◆ **Task details**: Starting at the line below with "ATOM 74 N N" and stopping at the line with "ATOM 111 C CA", please print each line exactly, those two included, and skip every picture.

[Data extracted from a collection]
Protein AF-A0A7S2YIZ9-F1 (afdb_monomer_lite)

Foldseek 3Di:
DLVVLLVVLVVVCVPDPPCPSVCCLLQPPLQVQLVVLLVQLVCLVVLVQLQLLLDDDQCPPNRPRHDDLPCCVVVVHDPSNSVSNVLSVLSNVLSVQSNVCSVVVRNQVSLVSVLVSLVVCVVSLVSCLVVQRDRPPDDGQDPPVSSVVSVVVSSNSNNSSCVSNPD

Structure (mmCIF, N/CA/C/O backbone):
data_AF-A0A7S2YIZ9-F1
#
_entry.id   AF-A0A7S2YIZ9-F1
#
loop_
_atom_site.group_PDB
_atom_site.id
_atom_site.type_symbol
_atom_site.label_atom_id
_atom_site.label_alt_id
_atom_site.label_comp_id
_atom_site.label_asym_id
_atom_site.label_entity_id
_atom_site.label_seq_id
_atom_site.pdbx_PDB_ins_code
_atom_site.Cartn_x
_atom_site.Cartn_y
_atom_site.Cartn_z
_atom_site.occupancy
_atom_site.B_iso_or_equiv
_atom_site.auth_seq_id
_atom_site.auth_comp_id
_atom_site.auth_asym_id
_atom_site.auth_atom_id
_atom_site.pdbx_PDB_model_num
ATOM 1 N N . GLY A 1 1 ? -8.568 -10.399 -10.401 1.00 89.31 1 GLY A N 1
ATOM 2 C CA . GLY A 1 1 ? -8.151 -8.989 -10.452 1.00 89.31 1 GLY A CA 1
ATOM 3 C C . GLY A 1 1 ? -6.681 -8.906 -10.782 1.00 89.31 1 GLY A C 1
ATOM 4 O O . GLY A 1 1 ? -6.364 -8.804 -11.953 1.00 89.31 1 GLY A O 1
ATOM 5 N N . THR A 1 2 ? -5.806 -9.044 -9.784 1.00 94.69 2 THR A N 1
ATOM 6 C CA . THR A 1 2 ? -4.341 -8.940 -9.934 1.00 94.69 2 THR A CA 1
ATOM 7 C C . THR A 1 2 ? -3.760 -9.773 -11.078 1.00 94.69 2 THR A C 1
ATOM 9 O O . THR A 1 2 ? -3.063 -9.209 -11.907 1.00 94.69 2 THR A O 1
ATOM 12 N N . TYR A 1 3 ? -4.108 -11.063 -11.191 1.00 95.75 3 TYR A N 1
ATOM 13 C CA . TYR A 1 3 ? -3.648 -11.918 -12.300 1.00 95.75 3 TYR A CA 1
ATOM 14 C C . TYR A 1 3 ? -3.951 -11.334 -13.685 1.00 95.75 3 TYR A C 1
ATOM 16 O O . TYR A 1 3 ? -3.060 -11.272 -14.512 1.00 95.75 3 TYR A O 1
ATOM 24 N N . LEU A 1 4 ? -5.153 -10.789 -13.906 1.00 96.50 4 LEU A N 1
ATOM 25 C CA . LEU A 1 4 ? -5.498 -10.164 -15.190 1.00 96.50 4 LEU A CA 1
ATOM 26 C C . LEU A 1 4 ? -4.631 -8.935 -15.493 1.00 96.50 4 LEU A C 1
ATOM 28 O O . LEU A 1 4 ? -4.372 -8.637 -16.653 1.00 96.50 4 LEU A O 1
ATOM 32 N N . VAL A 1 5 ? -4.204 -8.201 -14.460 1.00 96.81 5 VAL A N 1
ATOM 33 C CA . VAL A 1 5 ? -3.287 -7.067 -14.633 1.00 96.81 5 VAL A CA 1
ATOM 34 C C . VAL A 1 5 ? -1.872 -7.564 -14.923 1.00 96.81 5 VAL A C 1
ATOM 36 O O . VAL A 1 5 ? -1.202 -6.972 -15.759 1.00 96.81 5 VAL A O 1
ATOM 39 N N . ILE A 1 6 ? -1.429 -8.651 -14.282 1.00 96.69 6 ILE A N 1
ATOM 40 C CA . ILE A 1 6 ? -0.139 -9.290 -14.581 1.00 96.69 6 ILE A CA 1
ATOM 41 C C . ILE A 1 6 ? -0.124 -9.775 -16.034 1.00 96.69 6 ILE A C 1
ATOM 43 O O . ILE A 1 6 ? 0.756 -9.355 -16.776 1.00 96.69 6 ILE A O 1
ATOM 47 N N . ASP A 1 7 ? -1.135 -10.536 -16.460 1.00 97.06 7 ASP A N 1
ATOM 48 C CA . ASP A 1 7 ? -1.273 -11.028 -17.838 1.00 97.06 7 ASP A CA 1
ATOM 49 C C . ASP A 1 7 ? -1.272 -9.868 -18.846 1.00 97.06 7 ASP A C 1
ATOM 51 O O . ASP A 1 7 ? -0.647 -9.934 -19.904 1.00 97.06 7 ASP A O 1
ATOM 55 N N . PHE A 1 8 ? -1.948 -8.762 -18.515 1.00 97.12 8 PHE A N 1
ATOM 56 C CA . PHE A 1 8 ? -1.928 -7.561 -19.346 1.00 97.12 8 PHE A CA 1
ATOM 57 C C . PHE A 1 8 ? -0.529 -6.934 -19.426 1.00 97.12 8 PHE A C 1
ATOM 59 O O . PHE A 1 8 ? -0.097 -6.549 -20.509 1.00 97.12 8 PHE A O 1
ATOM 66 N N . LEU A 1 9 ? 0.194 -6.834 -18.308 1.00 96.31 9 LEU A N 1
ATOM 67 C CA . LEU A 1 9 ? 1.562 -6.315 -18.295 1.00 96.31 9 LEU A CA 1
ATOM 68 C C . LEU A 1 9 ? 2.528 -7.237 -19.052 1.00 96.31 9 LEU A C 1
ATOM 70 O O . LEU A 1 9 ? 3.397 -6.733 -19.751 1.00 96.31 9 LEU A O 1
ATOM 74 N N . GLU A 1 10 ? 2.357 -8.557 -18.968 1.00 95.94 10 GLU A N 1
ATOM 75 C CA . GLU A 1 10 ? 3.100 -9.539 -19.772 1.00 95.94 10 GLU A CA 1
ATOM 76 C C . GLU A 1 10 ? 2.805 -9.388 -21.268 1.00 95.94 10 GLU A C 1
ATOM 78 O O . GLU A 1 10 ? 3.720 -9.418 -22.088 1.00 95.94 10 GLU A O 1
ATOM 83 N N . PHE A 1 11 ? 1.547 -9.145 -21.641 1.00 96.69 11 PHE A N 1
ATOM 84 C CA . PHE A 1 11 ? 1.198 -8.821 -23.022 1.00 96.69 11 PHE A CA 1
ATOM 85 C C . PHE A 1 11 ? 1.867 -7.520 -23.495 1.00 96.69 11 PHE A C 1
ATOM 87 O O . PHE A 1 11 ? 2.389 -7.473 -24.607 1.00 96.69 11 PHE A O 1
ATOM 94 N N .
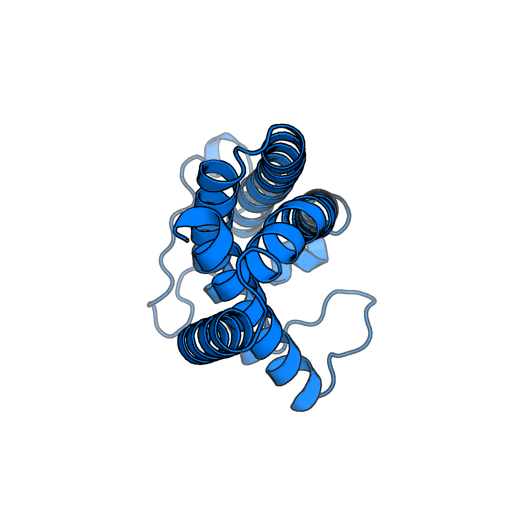 VAL A 1 12 ? 1.882 -6.474 -22.659 1.00 96.12 12 VAL A N 1
ATOM 95 C CA . VAL A 1 12 ? 2.567 -5.205 -22.965 1.00 96.12 12 VAL A CA 1
ATOM 96 C C . VAL A 1 12 ? 4.073 -5.418 -23.130 1.00 96.12 12 VAL A C 1
ATOM 98 O O . VAL A 1 12 ? 4.666 -4.897 -24.070 1.00 96.12 12 VAL A O 1
ATOM 101 N N . GLU A 1 13 ? 4.691 -6.199 -22.251 1.00 95.56 13 GLU A N 1
ATOM 102 C CA . GLU A 1 13 ? 6.101 -6.576 -22.342 1.00 95.56 13 GLU A CA 1
ATOM 103 C C . GLU A 1 13 ? 6.406 -7.324 -23.646 1.00 95.56 13 GLU A C 1
ATOM 105 O O . GLU A 1 13 ? 7.380 -7.005 -24.323 1.00 95.56 13 GLU A O 1
ATOM 110 N N . TRP A 1 14 ? 5.526 -8.243 -24.051 1.00 95.88 14 TRP A N 1
ATOM 111 C CA . TRP A 1 14 ? 5.671 -9.031 -25.274 1.00 95.88 14 TRP A CA 1
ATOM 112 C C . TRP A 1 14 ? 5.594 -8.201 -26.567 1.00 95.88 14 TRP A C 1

◆ **Output below**:
ATOM 74 N N . GLU A 1 10 ? 2.357 -8.557 -18.968 1.00 95.94 10 GLU A N 1
ATOM 75 C CA . GLU A 1 10 ? 3.100 -9.539 -19.772 1.00 95.94 10 GLU A CA 1
ATOM 76 C C . GLU A 1 10 ? 2.805 -9.388 -21.268 1.00 95.94 10 GLU A C 1
ATOM 78 O O . GLU A 1 10 ? 3.720 -9.418 -22.088 1.00 95.94 10 GLU A O 1
ATOM 83 N N . PHE A 1 11 ? 1.547 -9.145 -21.641 1.00 96.69 11 PHE A N 1
ATOM 84 C CA . PHE A 1 11 ? 1.198 -8.821 -23.022 1.00 96.69 11 PHE A CA 1
ATOM 85 C C . PHE A 1 11 ? 1.867 -7.520 -23.495 1.00 96.69 11 PHE A C 1
ATOM 87 O O . PHE A 1 11 ? 2.389 -7.473 -24.607 1.00 96.69 11 PHE A O 1
ATOM 94 N N .
 VAL A 1 12 ? 1.882 -6.474 -22.659 1.00 96.12 12 VAL A N 1
ATOM 95 C CA . VAL A 1 12 ? 2.567 -5.205 -22.965 1.00 96.12 12 VAL A CA 1
ATOM 96 C C . VAL A 1 12 ? 4.073 -5.418 -23.130 1.00 96.12 12 VAL A C 1
ATOM 98 O O . VAL A 1 12 ? 4.666 -4.897 -24.070 1.00 96.12 12 VAL A O 1
ATOM 101 N N . GLU A 1 13 ? 4.691 -6.199 -22.251 1.00 95.56 13 GLU A N 1
ATOM 102 C CA . GLU A 1 13 ? 6.101 -6.576 -22.342 1.00 95.56 13 GLU A CA 1
ATOM 103 C C . GLU A 1 13 ? 6.406 -7.324 -23.646 1.00 95.56 13 GLU A C 1
ATOM 105 O O . GLU A 1 13 ? 7.380 -7.005 -24.323 1.00 95.56 13 GLU A O 1
ATOM 110 N N . TRP A 1 14 ? 5.526 -8.243 -24.051 1.00 95.88 14 TRP A N 1
ATOM 111 C CA . TRP A 1 14 ? 5.671 -9.031 -25.274 1.00 95.88 14 TRP A CA 1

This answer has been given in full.